Figure 1. The frontage of the suggested MMA unit cell.

Figure 2. A graphic representation of the suggested MMA.

Figure 3. The front view of the proposed unit cell structure.

Numerical simulations and analysis

The design of the proposed unit cell structure of MA was simulated in the commercially available Finite Element Method solver, ANSYS HFSS. To achieve the desired bandwidth of the proposed MA, the optimized dimensions of the unit cell structure are as follows: a = 31.5 mm, r1 = 12 mm, r2 = 7 mm, r3 = 2 mm, r = 4 mm, res1 = res2 = 220 ohm, and res3 = 150 ohm, where res1, res2, and res3 are the resistances of four resistors placed in the outer circle, middle circle, and the inner circle, respectively. Materials found in nature comprise micro-atoms that have magnetization and polarization attributes to determine their electromagnetic (EM) response. However, in metamaterials, EM wave traverse through the electric field and magnetic field, which helps in actuating the electrons present in the atoms. These transmission properties help to modify the consuming energy of incident waves. Permittivity, ε = ε′ + iε″, and permeability, μ = μ′ + iμ″, indicate the degree of motion. The real components of ε and μ specify the polarization and magnetization degree, respectively. However, the imaginary components of ε and μ specify the basic characterization parameters that help in determining the losses in a medium. We have computed wideband absorptivity, A(ω), using equations (1) and (2).

(1)\begin{equation}A\left( \omega \right) = 1 - {\left| {{S_{11}}\left( \omega \right)} \right|^2} - {\left| {{S_{21}}\left( \omega \right)} \right|^2}\end{equation}

(2)\begin{equation}A\left( \omega \right) = 1 - {\left| {{S_{11}}\left( \omega \right)} \right|^2}\end{equation}

The computed value of A(ω) depends upon reflected (S ₁₁) and transmitted (S ₂₁) power. As the bottommost layer of the unit cell structure is completely covered with a resonating material, copper, there is no transmission of waves; hence, the transmitted power in equation (1) is zero and the absorptivity becomes completely dependent on reflected power as shown in equation (2). The absorptivity of the unit cell structure can be controlled by manipulating the reflected power from the surface, i.e., lower the value of reflected power, the higher will be the transmitted power and vice versa.

The proposed unit cell structure shows wide bandwidth of 7.62 GHz (2.8–10.42 GHz) along with 99.99% (∼100%) absorption at two distinct peaks, 3.41 GHz and 9.75 GHz, as depicted in Fig. 4.

Figure 4. The simulated absorption of the proposed MA structure.

Theory of absorption

The MA is considered to be a homogeneous medium in order to define the absorption properties. The normalized impedance is evaluated using equation (3).
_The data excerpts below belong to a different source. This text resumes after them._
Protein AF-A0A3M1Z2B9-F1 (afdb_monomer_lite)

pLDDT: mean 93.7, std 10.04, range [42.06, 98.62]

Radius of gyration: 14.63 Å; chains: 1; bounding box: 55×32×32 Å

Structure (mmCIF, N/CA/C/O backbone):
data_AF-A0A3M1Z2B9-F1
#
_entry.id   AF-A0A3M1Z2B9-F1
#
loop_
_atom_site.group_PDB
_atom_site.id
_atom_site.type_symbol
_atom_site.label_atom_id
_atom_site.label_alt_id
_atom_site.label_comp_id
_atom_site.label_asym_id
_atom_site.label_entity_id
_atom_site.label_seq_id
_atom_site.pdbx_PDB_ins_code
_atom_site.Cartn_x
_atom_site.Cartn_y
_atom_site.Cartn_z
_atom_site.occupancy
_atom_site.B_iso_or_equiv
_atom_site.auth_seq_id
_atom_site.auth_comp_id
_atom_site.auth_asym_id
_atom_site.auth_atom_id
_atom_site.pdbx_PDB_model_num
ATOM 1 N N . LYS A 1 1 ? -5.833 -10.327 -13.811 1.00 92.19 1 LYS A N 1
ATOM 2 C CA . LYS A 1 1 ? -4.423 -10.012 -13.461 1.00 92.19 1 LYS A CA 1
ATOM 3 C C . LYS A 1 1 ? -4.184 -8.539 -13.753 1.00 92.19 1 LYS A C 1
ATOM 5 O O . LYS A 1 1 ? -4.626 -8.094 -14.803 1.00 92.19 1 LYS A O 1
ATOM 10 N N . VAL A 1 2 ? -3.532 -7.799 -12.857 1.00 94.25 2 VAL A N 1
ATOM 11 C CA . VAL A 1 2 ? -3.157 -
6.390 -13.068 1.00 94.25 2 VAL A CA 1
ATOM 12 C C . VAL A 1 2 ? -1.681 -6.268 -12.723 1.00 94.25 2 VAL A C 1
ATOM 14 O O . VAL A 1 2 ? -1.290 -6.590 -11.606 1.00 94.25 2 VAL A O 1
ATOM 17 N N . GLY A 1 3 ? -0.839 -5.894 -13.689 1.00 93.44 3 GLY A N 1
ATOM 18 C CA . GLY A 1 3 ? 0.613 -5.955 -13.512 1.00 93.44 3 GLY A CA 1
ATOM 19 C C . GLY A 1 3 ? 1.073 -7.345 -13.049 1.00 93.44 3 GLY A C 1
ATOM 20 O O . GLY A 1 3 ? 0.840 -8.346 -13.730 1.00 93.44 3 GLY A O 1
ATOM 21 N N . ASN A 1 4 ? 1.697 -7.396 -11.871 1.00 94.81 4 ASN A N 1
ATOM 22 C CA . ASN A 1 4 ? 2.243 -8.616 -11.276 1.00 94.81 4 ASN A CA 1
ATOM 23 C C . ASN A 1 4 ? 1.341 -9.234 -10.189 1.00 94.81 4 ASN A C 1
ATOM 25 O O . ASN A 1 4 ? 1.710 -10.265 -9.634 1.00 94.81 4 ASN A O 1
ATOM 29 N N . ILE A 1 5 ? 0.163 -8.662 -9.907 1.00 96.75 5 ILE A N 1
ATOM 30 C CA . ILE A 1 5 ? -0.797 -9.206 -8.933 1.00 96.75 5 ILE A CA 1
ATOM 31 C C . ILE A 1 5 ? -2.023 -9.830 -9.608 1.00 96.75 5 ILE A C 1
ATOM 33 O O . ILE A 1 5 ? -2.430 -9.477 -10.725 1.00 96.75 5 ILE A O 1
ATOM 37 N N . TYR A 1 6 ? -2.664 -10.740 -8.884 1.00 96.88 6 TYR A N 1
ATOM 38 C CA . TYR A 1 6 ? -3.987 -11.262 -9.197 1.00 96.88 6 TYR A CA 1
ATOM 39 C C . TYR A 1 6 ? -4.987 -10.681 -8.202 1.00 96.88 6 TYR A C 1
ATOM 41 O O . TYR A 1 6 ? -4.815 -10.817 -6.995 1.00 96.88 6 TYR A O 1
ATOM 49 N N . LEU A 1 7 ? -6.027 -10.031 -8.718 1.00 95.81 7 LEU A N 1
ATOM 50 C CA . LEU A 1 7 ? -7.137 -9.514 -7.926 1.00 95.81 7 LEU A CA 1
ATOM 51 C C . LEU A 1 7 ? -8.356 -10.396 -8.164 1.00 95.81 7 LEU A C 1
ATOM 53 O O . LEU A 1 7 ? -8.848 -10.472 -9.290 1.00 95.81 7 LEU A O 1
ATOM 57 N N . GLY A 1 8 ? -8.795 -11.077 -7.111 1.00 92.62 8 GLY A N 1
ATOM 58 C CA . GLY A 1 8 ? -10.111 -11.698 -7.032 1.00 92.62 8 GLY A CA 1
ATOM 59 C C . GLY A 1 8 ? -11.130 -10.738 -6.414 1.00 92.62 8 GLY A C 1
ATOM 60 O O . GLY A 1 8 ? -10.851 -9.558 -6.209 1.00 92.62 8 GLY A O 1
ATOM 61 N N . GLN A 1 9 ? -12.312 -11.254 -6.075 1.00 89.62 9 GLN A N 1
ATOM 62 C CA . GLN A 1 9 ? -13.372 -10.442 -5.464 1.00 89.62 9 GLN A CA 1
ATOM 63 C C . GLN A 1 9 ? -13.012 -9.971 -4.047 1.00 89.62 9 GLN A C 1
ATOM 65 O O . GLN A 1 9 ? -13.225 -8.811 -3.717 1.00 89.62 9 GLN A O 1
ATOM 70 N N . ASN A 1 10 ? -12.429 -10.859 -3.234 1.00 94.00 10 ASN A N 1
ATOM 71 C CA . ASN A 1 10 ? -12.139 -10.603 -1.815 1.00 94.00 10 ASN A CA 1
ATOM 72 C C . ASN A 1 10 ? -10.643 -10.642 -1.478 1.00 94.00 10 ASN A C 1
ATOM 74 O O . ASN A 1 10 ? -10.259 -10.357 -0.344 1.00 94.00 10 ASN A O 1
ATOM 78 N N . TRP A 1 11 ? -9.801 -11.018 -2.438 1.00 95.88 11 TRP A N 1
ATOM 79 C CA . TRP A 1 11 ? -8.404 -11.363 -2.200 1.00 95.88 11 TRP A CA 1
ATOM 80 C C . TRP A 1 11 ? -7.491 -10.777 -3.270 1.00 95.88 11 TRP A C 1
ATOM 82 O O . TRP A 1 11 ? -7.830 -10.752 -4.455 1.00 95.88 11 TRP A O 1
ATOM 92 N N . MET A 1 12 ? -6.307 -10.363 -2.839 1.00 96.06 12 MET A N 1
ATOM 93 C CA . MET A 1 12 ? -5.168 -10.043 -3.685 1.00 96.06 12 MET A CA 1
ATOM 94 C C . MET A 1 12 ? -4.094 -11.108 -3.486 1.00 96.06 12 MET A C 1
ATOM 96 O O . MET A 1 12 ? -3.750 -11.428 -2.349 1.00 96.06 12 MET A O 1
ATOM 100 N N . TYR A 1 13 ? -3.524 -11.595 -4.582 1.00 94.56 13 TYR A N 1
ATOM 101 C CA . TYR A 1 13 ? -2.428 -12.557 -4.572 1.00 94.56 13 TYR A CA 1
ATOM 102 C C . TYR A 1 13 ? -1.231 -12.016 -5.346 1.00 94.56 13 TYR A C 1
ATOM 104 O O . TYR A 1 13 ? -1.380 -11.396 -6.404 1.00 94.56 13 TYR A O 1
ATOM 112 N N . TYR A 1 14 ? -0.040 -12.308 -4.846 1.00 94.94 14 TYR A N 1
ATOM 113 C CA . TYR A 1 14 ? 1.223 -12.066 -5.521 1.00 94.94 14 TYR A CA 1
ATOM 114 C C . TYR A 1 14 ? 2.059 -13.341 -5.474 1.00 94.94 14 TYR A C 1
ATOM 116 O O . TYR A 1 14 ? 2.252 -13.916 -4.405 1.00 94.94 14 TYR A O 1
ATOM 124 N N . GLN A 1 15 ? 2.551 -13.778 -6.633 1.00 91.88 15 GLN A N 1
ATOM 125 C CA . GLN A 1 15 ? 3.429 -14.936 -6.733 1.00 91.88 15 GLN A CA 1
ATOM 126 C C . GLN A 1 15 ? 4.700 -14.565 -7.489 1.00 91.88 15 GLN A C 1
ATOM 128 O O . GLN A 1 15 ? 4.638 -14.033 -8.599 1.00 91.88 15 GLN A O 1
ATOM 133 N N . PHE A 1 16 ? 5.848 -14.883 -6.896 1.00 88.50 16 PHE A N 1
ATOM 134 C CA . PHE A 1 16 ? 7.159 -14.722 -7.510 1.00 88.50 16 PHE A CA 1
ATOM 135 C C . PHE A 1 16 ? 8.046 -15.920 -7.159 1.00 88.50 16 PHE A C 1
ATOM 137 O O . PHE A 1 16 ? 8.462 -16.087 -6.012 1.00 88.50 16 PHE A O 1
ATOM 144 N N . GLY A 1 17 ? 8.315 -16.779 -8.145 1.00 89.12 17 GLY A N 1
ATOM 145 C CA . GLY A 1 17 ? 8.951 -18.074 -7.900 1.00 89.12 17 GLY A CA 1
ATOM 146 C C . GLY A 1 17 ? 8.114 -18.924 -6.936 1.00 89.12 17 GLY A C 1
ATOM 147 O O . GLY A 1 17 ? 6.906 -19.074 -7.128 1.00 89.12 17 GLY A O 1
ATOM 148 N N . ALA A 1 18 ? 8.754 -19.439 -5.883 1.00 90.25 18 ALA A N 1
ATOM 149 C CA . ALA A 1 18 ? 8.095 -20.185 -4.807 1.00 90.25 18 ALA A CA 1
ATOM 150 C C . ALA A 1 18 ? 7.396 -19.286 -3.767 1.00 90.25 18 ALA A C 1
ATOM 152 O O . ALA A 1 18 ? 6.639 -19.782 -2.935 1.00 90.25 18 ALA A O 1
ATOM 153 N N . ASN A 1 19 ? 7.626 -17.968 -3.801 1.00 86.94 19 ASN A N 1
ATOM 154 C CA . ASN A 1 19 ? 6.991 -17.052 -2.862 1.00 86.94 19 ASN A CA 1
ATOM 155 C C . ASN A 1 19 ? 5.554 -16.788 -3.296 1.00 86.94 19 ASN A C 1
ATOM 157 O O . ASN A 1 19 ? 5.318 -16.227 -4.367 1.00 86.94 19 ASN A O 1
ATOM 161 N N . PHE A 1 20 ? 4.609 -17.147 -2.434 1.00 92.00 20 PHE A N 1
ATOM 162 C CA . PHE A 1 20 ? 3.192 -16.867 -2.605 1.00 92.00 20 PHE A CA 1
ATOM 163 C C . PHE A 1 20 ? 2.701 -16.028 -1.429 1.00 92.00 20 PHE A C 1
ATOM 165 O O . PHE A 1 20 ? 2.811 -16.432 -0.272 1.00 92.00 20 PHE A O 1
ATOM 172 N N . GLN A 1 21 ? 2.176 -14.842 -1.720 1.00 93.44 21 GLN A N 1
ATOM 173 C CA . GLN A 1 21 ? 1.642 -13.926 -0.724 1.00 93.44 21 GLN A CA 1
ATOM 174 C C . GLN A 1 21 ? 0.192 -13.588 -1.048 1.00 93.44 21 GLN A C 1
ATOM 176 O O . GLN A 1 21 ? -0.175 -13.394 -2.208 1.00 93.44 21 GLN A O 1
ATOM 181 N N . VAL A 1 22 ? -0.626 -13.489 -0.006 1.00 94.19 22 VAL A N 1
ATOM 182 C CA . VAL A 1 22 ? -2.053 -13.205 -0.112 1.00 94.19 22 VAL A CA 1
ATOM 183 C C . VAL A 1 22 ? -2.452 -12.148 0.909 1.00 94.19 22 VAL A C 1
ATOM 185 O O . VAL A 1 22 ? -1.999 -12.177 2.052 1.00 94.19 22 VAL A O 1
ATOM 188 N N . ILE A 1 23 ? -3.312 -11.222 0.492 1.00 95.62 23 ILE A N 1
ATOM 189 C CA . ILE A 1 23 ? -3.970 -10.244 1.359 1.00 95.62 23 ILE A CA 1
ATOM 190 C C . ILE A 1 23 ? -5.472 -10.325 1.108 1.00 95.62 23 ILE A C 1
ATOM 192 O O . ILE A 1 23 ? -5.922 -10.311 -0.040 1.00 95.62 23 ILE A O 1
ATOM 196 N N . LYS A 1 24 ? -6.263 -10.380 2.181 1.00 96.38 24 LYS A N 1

(3)\begin{equation}Z = \sqrt {{{{{\left( {1 + {S_{11}}} \right)}^2} - S_{21}^2} \over {{{\left( {1 - {S_{11}}} \right)}^2} - S_{21}^2}}} \end{equation}

As the bottom layer is completely covered with copper and the transmitted power becomes zero, the normalized impedance does not give efficient solution. Hence, the transmitted power plays an important role while computing the normalized impedance.
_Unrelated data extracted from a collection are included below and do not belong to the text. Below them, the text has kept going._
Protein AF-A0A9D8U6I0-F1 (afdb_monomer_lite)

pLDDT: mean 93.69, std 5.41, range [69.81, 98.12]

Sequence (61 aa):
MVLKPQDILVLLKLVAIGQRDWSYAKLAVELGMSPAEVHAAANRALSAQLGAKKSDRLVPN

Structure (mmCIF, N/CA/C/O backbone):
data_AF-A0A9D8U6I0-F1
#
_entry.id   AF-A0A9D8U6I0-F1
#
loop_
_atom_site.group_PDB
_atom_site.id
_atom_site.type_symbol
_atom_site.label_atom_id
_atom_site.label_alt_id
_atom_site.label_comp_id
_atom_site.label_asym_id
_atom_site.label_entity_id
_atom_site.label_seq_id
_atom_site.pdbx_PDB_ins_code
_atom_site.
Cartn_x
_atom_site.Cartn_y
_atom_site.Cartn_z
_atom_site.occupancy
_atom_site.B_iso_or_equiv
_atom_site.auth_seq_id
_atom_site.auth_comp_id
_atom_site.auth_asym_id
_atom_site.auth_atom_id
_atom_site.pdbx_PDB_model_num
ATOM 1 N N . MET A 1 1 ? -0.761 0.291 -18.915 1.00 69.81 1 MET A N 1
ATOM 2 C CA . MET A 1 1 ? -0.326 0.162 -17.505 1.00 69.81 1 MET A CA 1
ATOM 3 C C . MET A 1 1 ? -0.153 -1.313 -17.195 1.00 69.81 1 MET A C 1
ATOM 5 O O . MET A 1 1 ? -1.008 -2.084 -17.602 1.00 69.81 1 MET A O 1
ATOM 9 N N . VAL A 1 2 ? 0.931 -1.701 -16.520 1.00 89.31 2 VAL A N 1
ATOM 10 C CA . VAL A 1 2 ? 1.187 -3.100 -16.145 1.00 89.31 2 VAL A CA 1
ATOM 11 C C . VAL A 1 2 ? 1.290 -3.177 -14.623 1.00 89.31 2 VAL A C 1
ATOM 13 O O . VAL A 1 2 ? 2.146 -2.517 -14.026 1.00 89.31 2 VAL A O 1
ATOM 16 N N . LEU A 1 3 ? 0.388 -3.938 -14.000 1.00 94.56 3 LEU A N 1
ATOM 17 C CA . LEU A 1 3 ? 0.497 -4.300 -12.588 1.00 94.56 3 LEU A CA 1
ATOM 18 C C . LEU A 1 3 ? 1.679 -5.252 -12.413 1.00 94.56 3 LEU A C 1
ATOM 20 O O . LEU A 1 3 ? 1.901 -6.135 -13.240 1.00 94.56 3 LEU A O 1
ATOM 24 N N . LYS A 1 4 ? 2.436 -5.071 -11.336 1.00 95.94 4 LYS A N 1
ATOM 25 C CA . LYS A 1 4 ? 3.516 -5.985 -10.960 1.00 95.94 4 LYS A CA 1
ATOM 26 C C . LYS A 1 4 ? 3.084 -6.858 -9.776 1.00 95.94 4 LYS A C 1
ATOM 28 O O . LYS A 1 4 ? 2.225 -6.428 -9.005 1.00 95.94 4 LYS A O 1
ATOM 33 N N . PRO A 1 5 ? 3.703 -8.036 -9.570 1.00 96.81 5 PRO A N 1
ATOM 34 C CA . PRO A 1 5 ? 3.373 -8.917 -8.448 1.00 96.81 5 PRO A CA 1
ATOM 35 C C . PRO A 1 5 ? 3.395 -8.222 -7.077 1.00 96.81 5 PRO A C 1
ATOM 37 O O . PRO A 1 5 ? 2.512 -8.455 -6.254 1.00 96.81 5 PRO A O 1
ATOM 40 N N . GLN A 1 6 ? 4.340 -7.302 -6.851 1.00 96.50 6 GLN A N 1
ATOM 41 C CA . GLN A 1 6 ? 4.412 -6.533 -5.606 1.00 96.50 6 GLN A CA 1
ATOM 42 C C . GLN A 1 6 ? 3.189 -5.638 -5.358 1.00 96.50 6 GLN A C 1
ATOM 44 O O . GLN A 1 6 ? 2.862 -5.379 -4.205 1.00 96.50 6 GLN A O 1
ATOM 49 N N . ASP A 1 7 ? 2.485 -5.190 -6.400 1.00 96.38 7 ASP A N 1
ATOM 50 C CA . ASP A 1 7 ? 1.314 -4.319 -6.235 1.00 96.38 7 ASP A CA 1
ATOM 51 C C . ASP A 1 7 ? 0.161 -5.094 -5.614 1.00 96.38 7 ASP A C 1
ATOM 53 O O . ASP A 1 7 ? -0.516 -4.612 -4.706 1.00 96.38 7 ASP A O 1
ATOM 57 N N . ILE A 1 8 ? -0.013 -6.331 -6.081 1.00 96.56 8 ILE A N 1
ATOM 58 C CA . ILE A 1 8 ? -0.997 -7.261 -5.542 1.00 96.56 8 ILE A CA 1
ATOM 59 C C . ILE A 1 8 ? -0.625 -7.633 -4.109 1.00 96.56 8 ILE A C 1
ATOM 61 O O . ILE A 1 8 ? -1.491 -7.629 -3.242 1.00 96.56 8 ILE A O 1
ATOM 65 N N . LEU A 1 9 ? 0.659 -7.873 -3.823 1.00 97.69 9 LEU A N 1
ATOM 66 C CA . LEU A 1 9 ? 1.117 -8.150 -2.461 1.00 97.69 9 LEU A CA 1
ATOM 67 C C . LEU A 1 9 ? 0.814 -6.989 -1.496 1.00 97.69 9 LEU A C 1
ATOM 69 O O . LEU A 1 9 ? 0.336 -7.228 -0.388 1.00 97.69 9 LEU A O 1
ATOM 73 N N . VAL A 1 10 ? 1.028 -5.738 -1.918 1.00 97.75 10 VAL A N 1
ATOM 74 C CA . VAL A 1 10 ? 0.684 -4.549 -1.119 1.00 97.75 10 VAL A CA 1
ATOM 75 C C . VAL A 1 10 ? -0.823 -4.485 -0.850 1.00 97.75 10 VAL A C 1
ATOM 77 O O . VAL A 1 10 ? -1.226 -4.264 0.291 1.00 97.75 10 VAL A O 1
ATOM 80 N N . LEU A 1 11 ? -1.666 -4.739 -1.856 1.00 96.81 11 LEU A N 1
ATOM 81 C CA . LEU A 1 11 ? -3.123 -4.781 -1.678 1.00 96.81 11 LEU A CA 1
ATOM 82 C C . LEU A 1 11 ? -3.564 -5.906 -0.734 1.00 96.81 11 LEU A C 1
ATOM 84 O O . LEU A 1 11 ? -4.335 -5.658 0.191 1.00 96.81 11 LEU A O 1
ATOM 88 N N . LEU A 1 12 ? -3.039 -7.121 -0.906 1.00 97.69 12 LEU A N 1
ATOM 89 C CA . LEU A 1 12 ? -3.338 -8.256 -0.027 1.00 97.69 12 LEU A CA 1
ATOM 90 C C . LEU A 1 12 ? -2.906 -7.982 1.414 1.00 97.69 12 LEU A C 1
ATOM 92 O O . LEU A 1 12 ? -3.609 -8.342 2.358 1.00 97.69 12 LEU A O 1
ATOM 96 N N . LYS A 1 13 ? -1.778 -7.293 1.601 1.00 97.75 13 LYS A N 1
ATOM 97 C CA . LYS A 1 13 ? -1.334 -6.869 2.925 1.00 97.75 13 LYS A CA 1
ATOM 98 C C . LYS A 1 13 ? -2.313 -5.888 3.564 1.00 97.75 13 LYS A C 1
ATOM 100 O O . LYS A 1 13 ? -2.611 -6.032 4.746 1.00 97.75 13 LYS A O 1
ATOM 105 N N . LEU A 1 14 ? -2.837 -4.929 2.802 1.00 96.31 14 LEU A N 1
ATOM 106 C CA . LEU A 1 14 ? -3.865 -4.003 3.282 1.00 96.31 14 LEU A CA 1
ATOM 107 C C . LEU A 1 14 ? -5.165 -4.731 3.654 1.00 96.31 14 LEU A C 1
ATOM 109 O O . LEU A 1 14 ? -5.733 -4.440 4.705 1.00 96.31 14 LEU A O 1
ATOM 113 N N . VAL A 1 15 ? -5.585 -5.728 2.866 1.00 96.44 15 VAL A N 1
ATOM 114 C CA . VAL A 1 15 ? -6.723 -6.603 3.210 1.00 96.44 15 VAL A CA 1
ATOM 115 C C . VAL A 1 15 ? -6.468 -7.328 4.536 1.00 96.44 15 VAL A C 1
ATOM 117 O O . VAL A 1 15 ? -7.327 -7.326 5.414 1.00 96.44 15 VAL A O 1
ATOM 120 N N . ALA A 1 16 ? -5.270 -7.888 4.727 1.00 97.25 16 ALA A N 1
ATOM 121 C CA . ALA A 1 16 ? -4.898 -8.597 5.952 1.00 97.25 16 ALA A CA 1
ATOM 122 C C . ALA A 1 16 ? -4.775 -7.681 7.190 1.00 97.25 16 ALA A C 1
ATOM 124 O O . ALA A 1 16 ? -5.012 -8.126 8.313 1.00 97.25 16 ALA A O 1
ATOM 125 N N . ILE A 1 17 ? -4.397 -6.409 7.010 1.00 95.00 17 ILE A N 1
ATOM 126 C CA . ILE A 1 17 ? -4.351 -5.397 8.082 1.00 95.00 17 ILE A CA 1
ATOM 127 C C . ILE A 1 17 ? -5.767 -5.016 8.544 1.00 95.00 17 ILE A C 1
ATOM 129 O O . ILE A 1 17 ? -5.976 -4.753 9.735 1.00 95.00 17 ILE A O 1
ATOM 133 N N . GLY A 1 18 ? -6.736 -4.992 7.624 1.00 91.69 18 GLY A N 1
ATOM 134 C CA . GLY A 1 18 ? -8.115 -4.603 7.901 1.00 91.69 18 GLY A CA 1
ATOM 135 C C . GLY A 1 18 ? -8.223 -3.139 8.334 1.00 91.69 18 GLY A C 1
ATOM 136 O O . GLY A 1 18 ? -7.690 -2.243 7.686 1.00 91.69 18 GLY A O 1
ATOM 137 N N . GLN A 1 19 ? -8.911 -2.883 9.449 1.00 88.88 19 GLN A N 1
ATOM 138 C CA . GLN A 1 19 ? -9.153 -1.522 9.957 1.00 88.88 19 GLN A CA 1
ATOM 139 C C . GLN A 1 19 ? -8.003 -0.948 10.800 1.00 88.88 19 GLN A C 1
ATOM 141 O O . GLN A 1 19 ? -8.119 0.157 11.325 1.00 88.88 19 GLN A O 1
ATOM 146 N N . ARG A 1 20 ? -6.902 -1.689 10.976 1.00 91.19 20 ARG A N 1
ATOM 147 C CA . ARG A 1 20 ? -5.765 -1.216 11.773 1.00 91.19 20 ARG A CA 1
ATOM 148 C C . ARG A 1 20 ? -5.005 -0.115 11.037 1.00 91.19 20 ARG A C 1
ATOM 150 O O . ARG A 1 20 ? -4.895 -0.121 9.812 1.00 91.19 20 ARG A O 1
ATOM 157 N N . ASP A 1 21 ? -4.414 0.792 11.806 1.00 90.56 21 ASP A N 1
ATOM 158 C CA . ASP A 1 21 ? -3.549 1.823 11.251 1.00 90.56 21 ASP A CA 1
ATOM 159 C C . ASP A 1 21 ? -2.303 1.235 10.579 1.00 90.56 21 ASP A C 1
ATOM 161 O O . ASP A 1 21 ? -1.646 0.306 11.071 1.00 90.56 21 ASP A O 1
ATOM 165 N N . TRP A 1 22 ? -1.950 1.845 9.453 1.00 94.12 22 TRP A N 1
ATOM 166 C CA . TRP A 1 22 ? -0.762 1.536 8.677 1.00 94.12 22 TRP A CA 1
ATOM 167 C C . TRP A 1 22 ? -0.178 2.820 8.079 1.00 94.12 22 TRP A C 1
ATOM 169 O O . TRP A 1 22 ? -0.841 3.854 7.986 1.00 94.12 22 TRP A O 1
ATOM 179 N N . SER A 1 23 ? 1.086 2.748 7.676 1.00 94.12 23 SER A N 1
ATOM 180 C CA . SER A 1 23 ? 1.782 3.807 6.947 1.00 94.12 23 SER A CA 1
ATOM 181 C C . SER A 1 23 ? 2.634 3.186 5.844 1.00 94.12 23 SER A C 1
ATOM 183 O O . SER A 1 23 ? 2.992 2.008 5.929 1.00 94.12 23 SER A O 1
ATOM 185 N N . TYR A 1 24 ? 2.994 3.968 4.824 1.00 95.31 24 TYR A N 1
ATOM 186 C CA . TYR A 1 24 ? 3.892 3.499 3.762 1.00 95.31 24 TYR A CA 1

In order to compute the transmitted power, four small portions of dimension 0.5 × 0.5 mm² from the bottommost layer are cut from four corners each in such a manner that the absorption frequency does not get altered. Figure 5 depicts the normalized impedance, in which it is observed that in the range of interest (2.8–10.42 GHz), the real and imaginary components approached toward unity and zero, respectively, which clearly indicates the achievement of perfect impedance resulting into maximum absorption.

Figure 5. The normalized impedance.

The real component that approaches toward unity as shown in Fig. 5 occurs due to rapid change in variables of permittivity (ε _eff) and permeability (μ _eff) at the absorption frequency, eventually satisfying the electric and magnetic resonance conditions, respectively. This is demonstrated in Figs. 6 and 7.

Figure 6. The simulated real components of permittivity and permeability.

Figure 7. The simulated imaginary components of permittivity and permeability.

The effective ε _eff and μ _eff are computed using electric susceptibility (E _s) and magnetic susceptibility (M _s) as seen in equations (4–7).

(4)\begin{equation}{E_{\textrm{s}}} = {{2j{S_{11}} - 1} \over {k{S_{11}} + 1}},\end{equation}

(5)\begin{equation}{E_{\textrm{s}}} = {{2j{S_{11}} + 1} \over {k{S_{11}} - 1}},\end{equation}

(6)\begin{equation}{\varepsilon _{{\textrm{eff}}}} = 1 + {{{E_{\textrm{s}}}} \over d},\end{equation}

(7)\begin{equation}{\mu _{{\textrm{eff}}}} = 1 + {{{M_{\textrm{s}}}} \over d}.\end{equation}

In the above formulae, k demonstrates the wave number and d is the distance traveled by the incident EM wave. The value of refractive index (η) is computed using equation (8) and is shown in Fig. 8.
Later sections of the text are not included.